Your instructions – Using the records below, transcribe word for word the stretch from the line that contains "ATOM 73 C CA" through the line that contains "ATOM 85 C C", both end lines included, and nothing else.
BEGIN Records supplied
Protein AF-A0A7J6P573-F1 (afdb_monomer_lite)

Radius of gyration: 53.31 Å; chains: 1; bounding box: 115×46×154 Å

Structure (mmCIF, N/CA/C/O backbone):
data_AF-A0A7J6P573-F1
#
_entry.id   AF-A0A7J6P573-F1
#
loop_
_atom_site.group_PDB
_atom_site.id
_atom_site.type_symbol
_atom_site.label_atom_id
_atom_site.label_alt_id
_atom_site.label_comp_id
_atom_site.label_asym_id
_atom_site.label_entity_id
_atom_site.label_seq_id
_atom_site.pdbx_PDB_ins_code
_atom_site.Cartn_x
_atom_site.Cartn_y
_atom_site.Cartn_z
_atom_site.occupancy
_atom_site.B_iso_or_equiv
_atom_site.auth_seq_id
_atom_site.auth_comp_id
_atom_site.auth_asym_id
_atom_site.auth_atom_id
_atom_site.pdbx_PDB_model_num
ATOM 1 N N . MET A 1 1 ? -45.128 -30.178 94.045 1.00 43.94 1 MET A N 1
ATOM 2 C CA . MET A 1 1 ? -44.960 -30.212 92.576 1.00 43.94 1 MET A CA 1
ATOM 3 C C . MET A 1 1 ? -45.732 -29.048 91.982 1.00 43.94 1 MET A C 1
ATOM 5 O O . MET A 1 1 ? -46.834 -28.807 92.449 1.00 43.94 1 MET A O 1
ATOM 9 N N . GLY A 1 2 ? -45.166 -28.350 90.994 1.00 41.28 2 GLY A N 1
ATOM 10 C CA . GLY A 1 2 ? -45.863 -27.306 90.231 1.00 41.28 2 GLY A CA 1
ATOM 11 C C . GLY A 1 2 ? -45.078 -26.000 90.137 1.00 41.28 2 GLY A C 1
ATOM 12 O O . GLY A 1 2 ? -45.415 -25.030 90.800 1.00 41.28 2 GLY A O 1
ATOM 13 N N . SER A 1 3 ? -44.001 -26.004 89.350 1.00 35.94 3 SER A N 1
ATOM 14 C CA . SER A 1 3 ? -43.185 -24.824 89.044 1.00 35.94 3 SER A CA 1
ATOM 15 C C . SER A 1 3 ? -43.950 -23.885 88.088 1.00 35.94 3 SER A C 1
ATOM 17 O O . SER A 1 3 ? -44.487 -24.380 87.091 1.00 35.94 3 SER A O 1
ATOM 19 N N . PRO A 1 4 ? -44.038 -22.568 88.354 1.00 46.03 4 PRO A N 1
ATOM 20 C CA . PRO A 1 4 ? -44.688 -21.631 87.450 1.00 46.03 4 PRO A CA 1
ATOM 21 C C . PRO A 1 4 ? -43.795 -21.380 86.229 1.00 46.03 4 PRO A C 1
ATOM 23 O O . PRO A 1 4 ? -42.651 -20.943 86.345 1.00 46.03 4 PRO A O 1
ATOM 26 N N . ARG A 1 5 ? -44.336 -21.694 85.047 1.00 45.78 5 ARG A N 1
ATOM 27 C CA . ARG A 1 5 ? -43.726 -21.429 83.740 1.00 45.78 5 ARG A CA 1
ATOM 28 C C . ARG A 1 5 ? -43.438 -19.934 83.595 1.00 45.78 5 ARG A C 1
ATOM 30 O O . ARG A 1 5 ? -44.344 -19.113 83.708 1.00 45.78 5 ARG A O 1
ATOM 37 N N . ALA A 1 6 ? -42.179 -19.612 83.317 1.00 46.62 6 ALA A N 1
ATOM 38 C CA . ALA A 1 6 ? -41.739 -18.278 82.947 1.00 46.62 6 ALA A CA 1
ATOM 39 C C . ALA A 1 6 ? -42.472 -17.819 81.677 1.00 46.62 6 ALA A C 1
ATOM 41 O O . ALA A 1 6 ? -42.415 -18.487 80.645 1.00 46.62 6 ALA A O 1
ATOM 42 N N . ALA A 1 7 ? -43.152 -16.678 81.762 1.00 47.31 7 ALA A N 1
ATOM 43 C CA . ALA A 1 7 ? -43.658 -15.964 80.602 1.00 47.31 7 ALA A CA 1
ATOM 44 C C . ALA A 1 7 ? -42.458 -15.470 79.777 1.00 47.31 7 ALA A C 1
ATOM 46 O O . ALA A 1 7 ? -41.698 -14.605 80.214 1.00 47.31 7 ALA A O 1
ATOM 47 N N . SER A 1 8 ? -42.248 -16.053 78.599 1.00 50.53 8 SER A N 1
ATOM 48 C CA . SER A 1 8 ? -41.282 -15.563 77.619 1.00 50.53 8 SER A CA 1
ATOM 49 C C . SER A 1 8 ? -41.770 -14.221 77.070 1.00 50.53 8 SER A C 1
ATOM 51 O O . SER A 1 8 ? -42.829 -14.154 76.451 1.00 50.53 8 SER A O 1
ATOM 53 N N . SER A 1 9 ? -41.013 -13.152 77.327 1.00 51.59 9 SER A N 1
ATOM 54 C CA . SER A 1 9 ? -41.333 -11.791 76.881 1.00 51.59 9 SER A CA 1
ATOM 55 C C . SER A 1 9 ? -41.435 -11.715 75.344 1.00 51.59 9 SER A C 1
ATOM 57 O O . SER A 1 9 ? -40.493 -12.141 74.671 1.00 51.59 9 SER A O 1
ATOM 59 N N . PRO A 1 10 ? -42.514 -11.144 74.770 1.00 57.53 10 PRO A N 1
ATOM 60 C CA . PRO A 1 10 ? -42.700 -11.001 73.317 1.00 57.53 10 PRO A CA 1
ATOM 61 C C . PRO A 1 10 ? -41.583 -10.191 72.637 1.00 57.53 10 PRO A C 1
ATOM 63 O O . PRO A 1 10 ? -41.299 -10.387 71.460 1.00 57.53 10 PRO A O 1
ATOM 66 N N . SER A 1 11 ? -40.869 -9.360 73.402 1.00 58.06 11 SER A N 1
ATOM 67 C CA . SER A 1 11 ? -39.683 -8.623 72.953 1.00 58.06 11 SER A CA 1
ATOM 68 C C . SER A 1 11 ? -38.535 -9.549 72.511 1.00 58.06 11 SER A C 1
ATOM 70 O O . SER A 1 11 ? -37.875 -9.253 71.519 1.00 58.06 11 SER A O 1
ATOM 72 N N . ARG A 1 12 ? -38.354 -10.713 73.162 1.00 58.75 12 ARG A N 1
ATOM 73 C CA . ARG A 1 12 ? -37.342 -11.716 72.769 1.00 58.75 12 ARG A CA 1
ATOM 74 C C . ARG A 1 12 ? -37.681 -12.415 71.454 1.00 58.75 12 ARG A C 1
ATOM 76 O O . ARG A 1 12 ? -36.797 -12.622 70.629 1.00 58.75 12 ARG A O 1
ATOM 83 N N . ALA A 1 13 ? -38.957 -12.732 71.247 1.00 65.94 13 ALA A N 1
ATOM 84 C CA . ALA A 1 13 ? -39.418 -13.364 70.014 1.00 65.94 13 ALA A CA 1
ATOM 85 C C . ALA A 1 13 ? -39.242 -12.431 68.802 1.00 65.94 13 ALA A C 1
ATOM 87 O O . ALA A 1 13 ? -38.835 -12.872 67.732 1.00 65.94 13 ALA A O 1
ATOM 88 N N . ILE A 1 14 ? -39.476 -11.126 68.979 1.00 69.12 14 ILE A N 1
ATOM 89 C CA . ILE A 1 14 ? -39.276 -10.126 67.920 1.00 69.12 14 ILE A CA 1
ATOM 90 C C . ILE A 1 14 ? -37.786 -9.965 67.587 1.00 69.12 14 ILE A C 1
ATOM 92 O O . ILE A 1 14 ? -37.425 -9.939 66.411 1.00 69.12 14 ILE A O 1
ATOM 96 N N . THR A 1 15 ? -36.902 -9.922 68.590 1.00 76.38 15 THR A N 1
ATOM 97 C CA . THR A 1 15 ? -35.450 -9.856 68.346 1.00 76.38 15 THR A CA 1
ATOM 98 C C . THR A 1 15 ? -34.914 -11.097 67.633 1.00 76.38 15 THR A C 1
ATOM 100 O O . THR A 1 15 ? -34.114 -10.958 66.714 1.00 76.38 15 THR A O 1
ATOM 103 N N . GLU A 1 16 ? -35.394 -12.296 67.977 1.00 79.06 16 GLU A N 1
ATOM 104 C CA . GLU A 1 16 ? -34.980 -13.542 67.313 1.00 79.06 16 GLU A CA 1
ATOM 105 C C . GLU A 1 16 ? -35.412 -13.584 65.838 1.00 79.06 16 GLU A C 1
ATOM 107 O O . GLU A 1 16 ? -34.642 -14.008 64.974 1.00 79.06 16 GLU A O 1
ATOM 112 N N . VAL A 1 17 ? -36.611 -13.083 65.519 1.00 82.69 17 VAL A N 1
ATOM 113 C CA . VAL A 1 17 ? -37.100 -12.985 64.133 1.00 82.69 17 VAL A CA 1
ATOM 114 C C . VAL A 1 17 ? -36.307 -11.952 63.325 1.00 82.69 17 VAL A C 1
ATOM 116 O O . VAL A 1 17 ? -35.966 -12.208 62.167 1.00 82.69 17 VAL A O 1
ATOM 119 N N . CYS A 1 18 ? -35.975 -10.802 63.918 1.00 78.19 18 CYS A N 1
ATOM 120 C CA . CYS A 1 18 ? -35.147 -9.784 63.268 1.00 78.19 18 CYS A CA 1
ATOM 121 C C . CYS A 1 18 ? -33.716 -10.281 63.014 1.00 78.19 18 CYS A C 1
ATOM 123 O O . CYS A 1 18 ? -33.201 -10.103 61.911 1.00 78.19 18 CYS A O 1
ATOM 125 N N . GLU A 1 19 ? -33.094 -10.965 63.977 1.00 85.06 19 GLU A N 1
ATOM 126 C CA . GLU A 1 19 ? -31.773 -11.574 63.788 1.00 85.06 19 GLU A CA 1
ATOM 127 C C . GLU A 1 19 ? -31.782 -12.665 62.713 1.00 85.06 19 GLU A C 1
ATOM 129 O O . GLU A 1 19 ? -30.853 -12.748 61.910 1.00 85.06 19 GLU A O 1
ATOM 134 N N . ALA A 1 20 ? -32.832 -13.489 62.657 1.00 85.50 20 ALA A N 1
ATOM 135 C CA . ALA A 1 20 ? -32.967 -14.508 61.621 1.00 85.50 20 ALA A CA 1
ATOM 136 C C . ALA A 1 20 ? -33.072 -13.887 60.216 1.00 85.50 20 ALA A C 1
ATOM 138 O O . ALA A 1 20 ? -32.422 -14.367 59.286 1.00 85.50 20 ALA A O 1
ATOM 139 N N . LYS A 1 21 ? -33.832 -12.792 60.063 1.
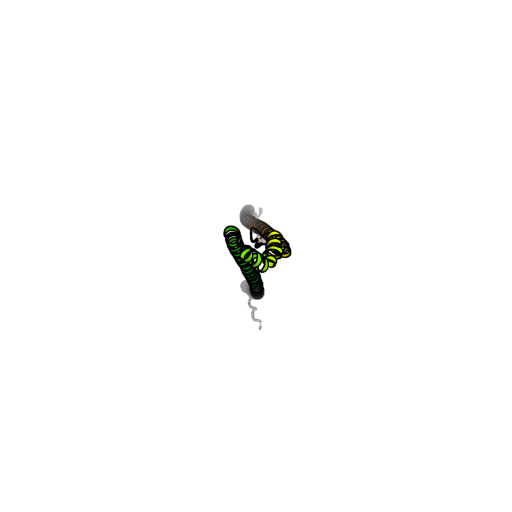00 84.00 21 LYS A N 1
ATOM 140 C CA . LYS A 1 21 ? -33.922 -12.045 58.797 1.00 84.00 21 LYS A CA 1
ATOM 141 C C . LYS A 1 21 ? -32.599 -11.386 58.407 1.00 84.00 21 LYS A C 1
ATOM 143 O O . LYS A 1 21 ? -32.225 -11.464 57.240 1.00 84.00 21 LYS A O 1
ATOM 148 N N . LEU A 1 22 ? -31.879 -10.792 59.360 1.00 85.75 22 LEU A N 1
ATOM 149 C CA . LEU A 1 22 ? -30.566 -10.189 59.104 1.00 85.75 22 LEU A CA 1
ATOM 150 C C . LEU A 1 22 ? -29.550 -11.229 58.618 1.00 85.75 22 LEU A C 1
ATOM 152 O O . LEU A 1 22 ? -28.890 -10.996 57.611 1.00 85.75 22 LEU A O 1
ATOM 156 N N . ARG A 1 23 ? -29.497 -12.418 59.234 1.00 88.94 23 ARG A N 1
ATOM 157 C CA . ARG A 1 23 ? -28.616 -13.511 58.774 1.00 88.94 23 ARG A CA 1
ATOM 158 C C . ARG A 1 23 ? -28.966 -13.999 57.365 1.00 88.94 23 ARG A C 1
ATOM 160 O O . ARG A 1 23 ? -28.074 -14.316 56.585 1.00 88.94 23 ARG A O 1
ATOM 167 N N . LEU A 1 24 ? -30.256 -14.042 57.028 1.00 88.12 24 LEU A N 1
ATOM 168 C CA . LEU A 1 24 ? -30.734 -14.382 55.683 1.00 88.12 24 LEU A CA 1
ATOM 169 C C . LEU A 1 24 ? -30.317 -13.332 54.643 1.00 88.12 24 LEU A C 1
ATOM 171 O O . LEU A 1 24 ? -29.870 -13.687 53.551 1.00 88.12 24 LEU A O 1
ATOM 175 N N . MET A 1 25 ? -30.420 -12.047 54.990 1.00 83.31 25 MET A N 1
ATOM 176 C CA . MET A 1 25 ? -29.971 -10.948 54.133 1.00 83.31 25 MET A CA 1
ATOM 177 C C . MET A 1 25 ? -28.450 -10.946 53.946 1.00 83.31 25 MET A C 1
ATOM 179 O O . MET A 1 25 ? -27.983 -10.787 52.823 1.00 83.31 25 MET A O 1
ATOM 183 N N . GLU A 1 26 ? -27.677 -11.175 55.010 1.00 88.50 26 GLU A N 1
ATOM 184 C CA . GLU A 1 26 ? -26.214 -11.293 54.941 1.00 88.50 26 GLU A CA 1
ATOM 185 C C . GLU A 1 26 ? -25.767 -12.486 54.086 1.00 88.50 26 GLU A C 1
ATOM 187 O O . GLU A 1 26 ? -24.824 -12.364 53.304 1.00 88.50 26 GLU A O 1
ATOM 192 N N . GLY A 1 27 ? -26.456 -13.629 54.195 1.00 84.62 27 GLY A N 1
ATOM 193 C CA . GLY A 1 27 ? -26.216 -14.792 53.337 1.00 84.62 27 GLY A CA 1
ATOM 194 C C . GLY A 1 27 ? -26.481 -14.482 51.864 1.00 84.62 27 GLY A C 1
ATOM 195 O O . GLY A 1 27 ? -25.620 -14.721 51.020 1.00 84.62 27 GLY A O 1
ATOM 196 N N . SER A 1 28 ? -27.622 -13.850 51.576 1.00 83.56 28 SER A N 1
ATOM 197 C CA . SER A 1 28 ? -28.008 -13.457 50.214 1.00 83.56 28 SER A CA 1
ATOM 198 C C . SER A 1 28 ? -27.032 -12.440 49.606 1.00 83.56 28 SER A C 1
ATOM 200 O O . SER A 1 28 ? -26.704 -12.525 48.425 1.00 83.56 28 SER A O 1
ATOM 202 N N . LEU A 1 29 ? -26.530 -11.492 50.409 1.00 82.12 29 LEU A N 1
ATOM 203 C CA . LEU A 1 29 ? -25.519 -10.517 49.989 1.00 82.12 29 LEU A CA 1
ATOM 204 C C . LEU A 1 29 ? -24.195 -11.190 49.619 1.00 82.12 29 LEU A C 1
ATOM 206 O O . LEU A 1 29 ? -23.655 -10.897 48.558 1.00 82.12 29 LEU A O 1
ATOM 210 N N . ARG A 1 30 ? -23.706 -12.133 50.432 1.00 86.12 30 ARG A N 1
ATOM 211 C CA . ARG A 1 30 ? -22.463 -12.866 50.128 1.00 86.12 30 ARG A CA 1
ATOM 212 C C . ARG A 1 30 ? -22.586 -13.755 48.892 1.00 86.12 30 ARG A C 1
ATOM 214 O O . ARG A 1 30 ? -21.632 -13.876 48.125 1.00 86.12 30 ARG A O 1
ATOM 221 N N . GLU A 1 31 ? -23.743 -14.372 48.673 1.00 82.81 31 GLU A N 1
ATOM 222 C CA . GLU A 1 31 ? -24.013 -15.142 47.451 1.00 82.81 31 GLU A CA 1
ATOM 223 C C . GLU A 1 31 ? -24.044 -14.238 46.211 1.00 82.81 31 GLU A C 1
ATOM 225 O O . GLU A 1 31 ? -23.448 -14.565 45.186 1.00 82.81 31 GLU A O 1
ATOM 230 N N . LEU A 1 32 ? -24.654 -13.054 46.315 1.00 81.00 32 LEU A N 1
ATOM 231 C CA . LEU A 1 32 ? -24.634 -12.042 45.255 1.00 81.00 32 LEU A CA 1
ATOM 232 C C . LEU A 1 32 ? -23.225 -11.501 44.980 1.00 81.00 32 LEU A C 1
ATOM 234 O O . LEU A 1 32 ? -22.864 -11.313 43.820 1.00 81.00 32 LEU A O 1
ATOM 238 N N . GLU A 1 33 ? -22.432 -11.243 46.018 1.00 83.50 33 GLU A N 1
ATOM 239 C CA . GLU A 1 33 ? -21.050 -10.767 45.895 1.00 83.50 33 GLU A CA 1
ATOM 240 C C . GLU A 1 33 ? -20.144 -11.824 45.263 1.00 83.50 33 GLU A C 1
ATOM 242 O O . GLU A 1 33 ? -19.420 -11.515 44.320 1.00 83.50 33 GLU A O 1
ATOM 247 N N . SER A 1 34 ? -20.226 -13.077 45.717 1.00 83.19 34 SER A N 1
ATOM 248 C CA . SER A 1 34 ? -19.452 -14.183 45.137 1.00 83.19 34 SER A CA 1
ATOM 249 C C . SER A 1 34 ? -19.878 -14.507 43.703 1.00 83.19 34 SER A C 1
ATOM 251 O O . SER A 1 34 ? -19.017 -14.717 42.851 1.00 83.19 34 SER A O 1
ATOM 253 N N . GLY A 1 35 ? -21.178 -14.462 43.395 1.00 87.62 35 GLY A N 1
ATOM 254 C CA . GLY A 1 35 ? -21.686 -14.637 42.033 1.00 87.62 35 GLY A CA 1
ATOM 255 C C . GLY A 1 35 ? -21.244 -13.519 41.084 1.00 87.62 35 GLY A C 1
ATOM 256 O O . GLY A 1 35 ? -20.828 -13.793 39.959 1.00 87.62 35 GLY A O 1
ATOM 257 N N . LYS A 1 36 ? -21.269 -12.259 41.540 1.00 88.19 36 LYS A N 1
ATOM 258 C CA . LYS A 1 36 ? -20.754 -11.119 40.762 1.00 88.19 36 LYS A CA 1
ATOM 259 C C . LYS A 1 36 ? -19.240 -11.177 40.584 1.00 88.19 36 LYS A C 1
ATOM 261 O O . LYS A 1 36 ? -18.768 -10.876 39.494 1.00 88.19 36 LYS A O 1
ATOM 266 N N . ALA A 1 37 ? -18.492 -11.567 41.615 1.00 83.88 37 ALA A N 1
ATOM 267 C CA . ALA A 1 37 ? -17.044 -11.732 41.527 1.00 83.88 37 ALA A CA 1
ATOM 268 C C . ALA A 1 37 ? -16.671 -12.813 40.502 1.00 83.88 37 ALA A C 1
ATOM 270 O O . ALA A 1 37 ? -15.862 -12.548 39.620 1.00 83.88 37 ALA A O 1
ATOM 271 N N . ALA A 1 38 ? -17.335 -13.972 40.541 1.00 88.56 38 ALA A N 1
ATOM 272 C CA . ALA A 1 38 ? -17.115 -15.045 39.572 1.00 88.56 38 ALA A CA 1
ATOM 273 C C . ALA A 1 38 ? -17.469 -14.623 38.134 1.00 88.56 38 ALA A C 1
ATOM 275 O O . ALA A 1 38 ? -16.730 -14.925 37.200 1.00 88.56 38 ALA A O 1
ATOM 276 N N . ALA A 1 39 ? -18.570 -13.885 37.946 1.00 88.12 39 ALA A N 1
ATOM 277 C CA . ALA A 1 39 ? -18.953 -13.370 36.631 1.00 88.12 39 ALA A CA 1
ATOM 278 C C . ALA A 1 39 ? -17.941 -12.347 36.083 1.00 88.12 39 ALA A C 1
ATOM 280 O O . ALA A 1 39 ? -17.619 -12.379 34.896 1.00 88.12 39 ALA A O 1
ATOM 281 N N . LEU A 1 40 ? -17.417 -11.465 36.941 1.00 88.88 40 LEU A N 1
ATOM 282 C CA . LEU A 1 40 ? -16.376 -10.504 36.569 1.00 88.88 40 LEU A CA 1
ATOM 283 C C . LEU A 1 40 ? -15.049 -11.196 36.247 1.00 88.88 40 LEU A C 1
ATOM 285 O O . LEU A 1 40 ? -14.399 -10.820 35.278 1.00 88.88 40 LEU A O 1
ATOM 289 N N . GLU A 1 41 ? -14.654 -12.218 37.009 1.00 92.12 41 GLU A N 1
ATOM 290 C CA . GLU A 1 41 ? -13.468 -13.028 36.704 1.00 92.12 41 GLU A CA 1
ATOM 291 C C . GLU A 1 41 ? -13.602 -13.732 35.348 1.00 92.12 41 GLU A C 1
ATOM 293 O O . GLU A 1 41 ? -12.665 -13.722 34.550 1.00 92.12 41 GLU A O 1
ATOM 298 N N . GLU A 1 42 ? -14.776 -14.288 35.041 1.00 92.88 42 GLU A N 1
ATOM 299 C CA . GLU A 1 42 ? -15.028 -14.905 33.739 1.00 92.88 42 GLU A CA 1
ATOM 300 C C . GLU A 1 42 ? -14.995 -13.876 32.596 1.00 92.88 42 GLU A C 1
ATOM 302 O O . GLU A 1 42 ? -14.452 -14.158 31.524 1.00 92.88 42 GLU A O 1
ATOM 307 N N . GLU A 1 43 ? -15.530 -12.668 32.804 1.00 91.19 43 GLU A N 1
ATOM 308 C CA . GLU A 1 43 ? -15.414 -11.583 31.825 1.00 91.19 43 GLU A CA 1
ATOM 309 C C . GLU A 1 43 ? -13.966 -11.141 31.611 1.00 91.19 43 GLU A C 1
ATOM 311 O O . GLU A 1 43 ? -13.571 -10.988 30.454 1.00 91.19 43 GLU A O 1
ATOM 316 N N . ILE A 1 44 ? -13.172 -11.003 32.679 1.00 92.00 44 ILE A N 1
ATOM 317 C CA . ILE A 1 44 ? -11.746 -10.655 32.591 1.00 92.00 44 ILE A CA 1
ATOM 318 C C . ILE A 1 44 ? -11.004 -11.701 31.754 1.00 92.00 44 ILE A C 1
ATOM 320 O O . ILE A 1 44 ? -10.337 -11.348 30.782 1.00 92.00 44 ILE A O 1
ATOM 324 N N . LEU A 1 45 ? -11.206 -12.990 32.043 1.00 94.56 45 LEU A N 1
ATOM 325 C CA . LEU A 1 45 ? -10.591 -14.079 31.280 1.00 94.56 45 LEU A CA 1
ATOM 326 C C . LEU A 1 45 ? -11.005 -14.059 29.803 1.00 94.56 45 LEU A C 1
ATOM 328 O O . LEU A 1 45 ? -10.179 -14.279 28.917 1.00 94.56 45 LEU A O 1
ATOM 332 N N . ARG A 1 46 ? -12.277 -13.763 29.507 1.00 93.12 46 ARG A N 1
ATOM 333 C CA . ARG A 1 46 ? -12.747 -13.613 28.121 1.00 93.12 46 ARG A CA 1
ATOM 334 C C . ARG A 1 46 ? -12.126 -12.402 27.430 1.00 93.12 46 ARG A C 1
ATOM 336 O O . ARG A 1 46 ? -11.844 -12.482 26.234 1.00 93.12 46 ARG A O 1
ATOM 343 N N . THR A 1 47 ? -11.950 -11.281 28.128 1.00 91.12 47 THR A N 1
ATOM 344 C CA . THR A 1 47 ? -11.287 -10.103 27.558 1.00 91.12 47 THR A CA 1
ATOM 345 C C . THR A 1 47 ? -9.806 -10.349 27.316 1.00 91.12 47 THR A C 1
ATOM 347 O O . THR A 1 47 ? -9.326 -9.987 26.245 1.00 91.12 47 THR A O 1
ATOM 350 N N . ASP A 1 48 ? -9.115 -11.030 28.228 1.00 93.88 48 ASP A N 1
ATOM 351 C CA . ASP A 1 48 ? -7.700 -11.373 28.078 1.00 93.88 48 ASP A CA 1
ATOM 352 C C . ASP A 1 48 ? -7.486 -12.314 26.888 1.00 93.88 48 ASP A C 1
ATOM 354 O O . ASP A 1 48 ? -6.648 -12.042 26.030 1.00 93.88 48 ASP A O 1
ATOM 358 N N . ALA A 1 49 ? -8.328 -13.344 26.742 1.00 94.12 49 ALA A N 1
ATOM 359 C CA . ALA A 1 49 ? -8.282 -14.239 25.585 1.00 94.12 49 ALA A CA 1
ATOM 360 C C . ALA A 1 49 ? -8.491 -13.490 24.254 1.00 94.12 49 ALA A C 1
ATOM 362 O O . ALA A 1 49 ? -7.797 -13.749 23.271 1.00 94.12 49 ALA A O 1
ATOM 363 N N . LYS A 1 50 ? -9.416 -12.520 24.216 1.00 92.25 50 LYS A N 1
ATOM 364 C CA . LYS A 1 50 ? -9.623 -11.671 23.030 1.00 92.25 50 LYS A CA 1
ATOM 365 C C . LYS A 1 50 ? -8.441 -10.744 22.758 1.00 92.25 50 LYS A C 1
ATOM 367 O O . LYS A 1 50 ? -8.133 -10.490 21.597 1.00 92.25 50 LYS A O 1
ATOM 372 N N . LEU A 1 51 ? -7.799 -10.209 23.796 1.00 91.44 51 LEU A N 1
ATOM 373 C CA . LEU A 1 51 ? -6.602 -9.384 23.640 1.00 91.44 51 LEU A CA 1
ATOM 374 C C . LEU A 1 51 ? -5.440 -10.202 23.071 1.00 91.44 51 LEU A C 1
ATOM 376 O O . LEU A 1 51 ? -4.751 -9.719 22.174 1.00 91.44 51 LEU A O 1
ATOM 380 N N . GLU A 1 52 ? -5.258 -11.442 23.528 1.00 93.94 52 GLU A N 1
ATOM 381 C CA . GLU A 1 52 ? -4.266 -12.361 22.963 1.00 93.94 52 GLU A CA 1
ATOM 382 C C . GLU A 1 52 ? -4.561 -12.690 21.494 1.00 93.94 52 GLU A C 1
ATOM 384 O O . GLU A 1 52 ? -3.657 -12.622 20.660 1.00 93.94 52 GLU A O 1
ATOM 389 N N . GLU A 1 53 ? -5.819 -12.980 21.147 1.00 94.19 53 GLU A N 1
ATOM 390 C CA . GLU A 1 53 ? -6.236 -13.231 19.761 1.00 94.19 53 GLU A CA 1
ATOM 391 C C . GLU A 1 53 ? -5.965 -12.016 18.856 1.00 94.19 53 GLU A C 1
ATOM 393 O O . GLU A 1 53 ? -5.387 -12.149 17.775 1.00 94.19 53 GLU A O 1
ATOM 398 N N . LEU A 1 54 ? -6.311 -10.809 19.318 1.00 89.94 54 LEU A N 1
ATOM 399 C CA . LEU A 1 54 ? -6.016 -9.567 18.599 1.00 89.94 54 LEU A CA 1
ATOM 400 C C . LEU A 1 54 ? -4.509 -9.326 18.452 1.00 89.94 54 LEU A C 1
ATOM 402 O O . LEU A 1 54 ? -4.075 -8.859 17.399 1.00 89.94 54 LEU A O 1
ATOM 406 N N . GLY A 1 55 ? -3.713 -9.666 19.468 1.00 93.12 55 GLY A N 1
END Records supplied
Finished exercise –
ATOM 73 C CA . ARG A 1 12 ? -37.342 -11.716 72.769 1.00 58.75 12 ARG A CA 1
ATOM 74 C C . ARG A 1 12 ? -37.681 -12.415 71.454 1.00 58.75 12 ARG A C 1
ATOM 76 O O . ARG A 1 12 ? -36.797 -12.622 70.629 1.00 58.75 12 ARG A O 1
ATOM 83 N N . ALA A 1 13 ? -38.957 -12.732 71.247 1.00 65.94 13 ALA A N 1
ATOM 84 C CA . ALA A 1 13 ? -39.418 -13.364 70.014 1.00 65.94 13 ALA A CA 1
ATOM 85 C C . ALA A 1 13 ? -39.242 -12.431 68.802 1.00 65.94 13 ALA A C 1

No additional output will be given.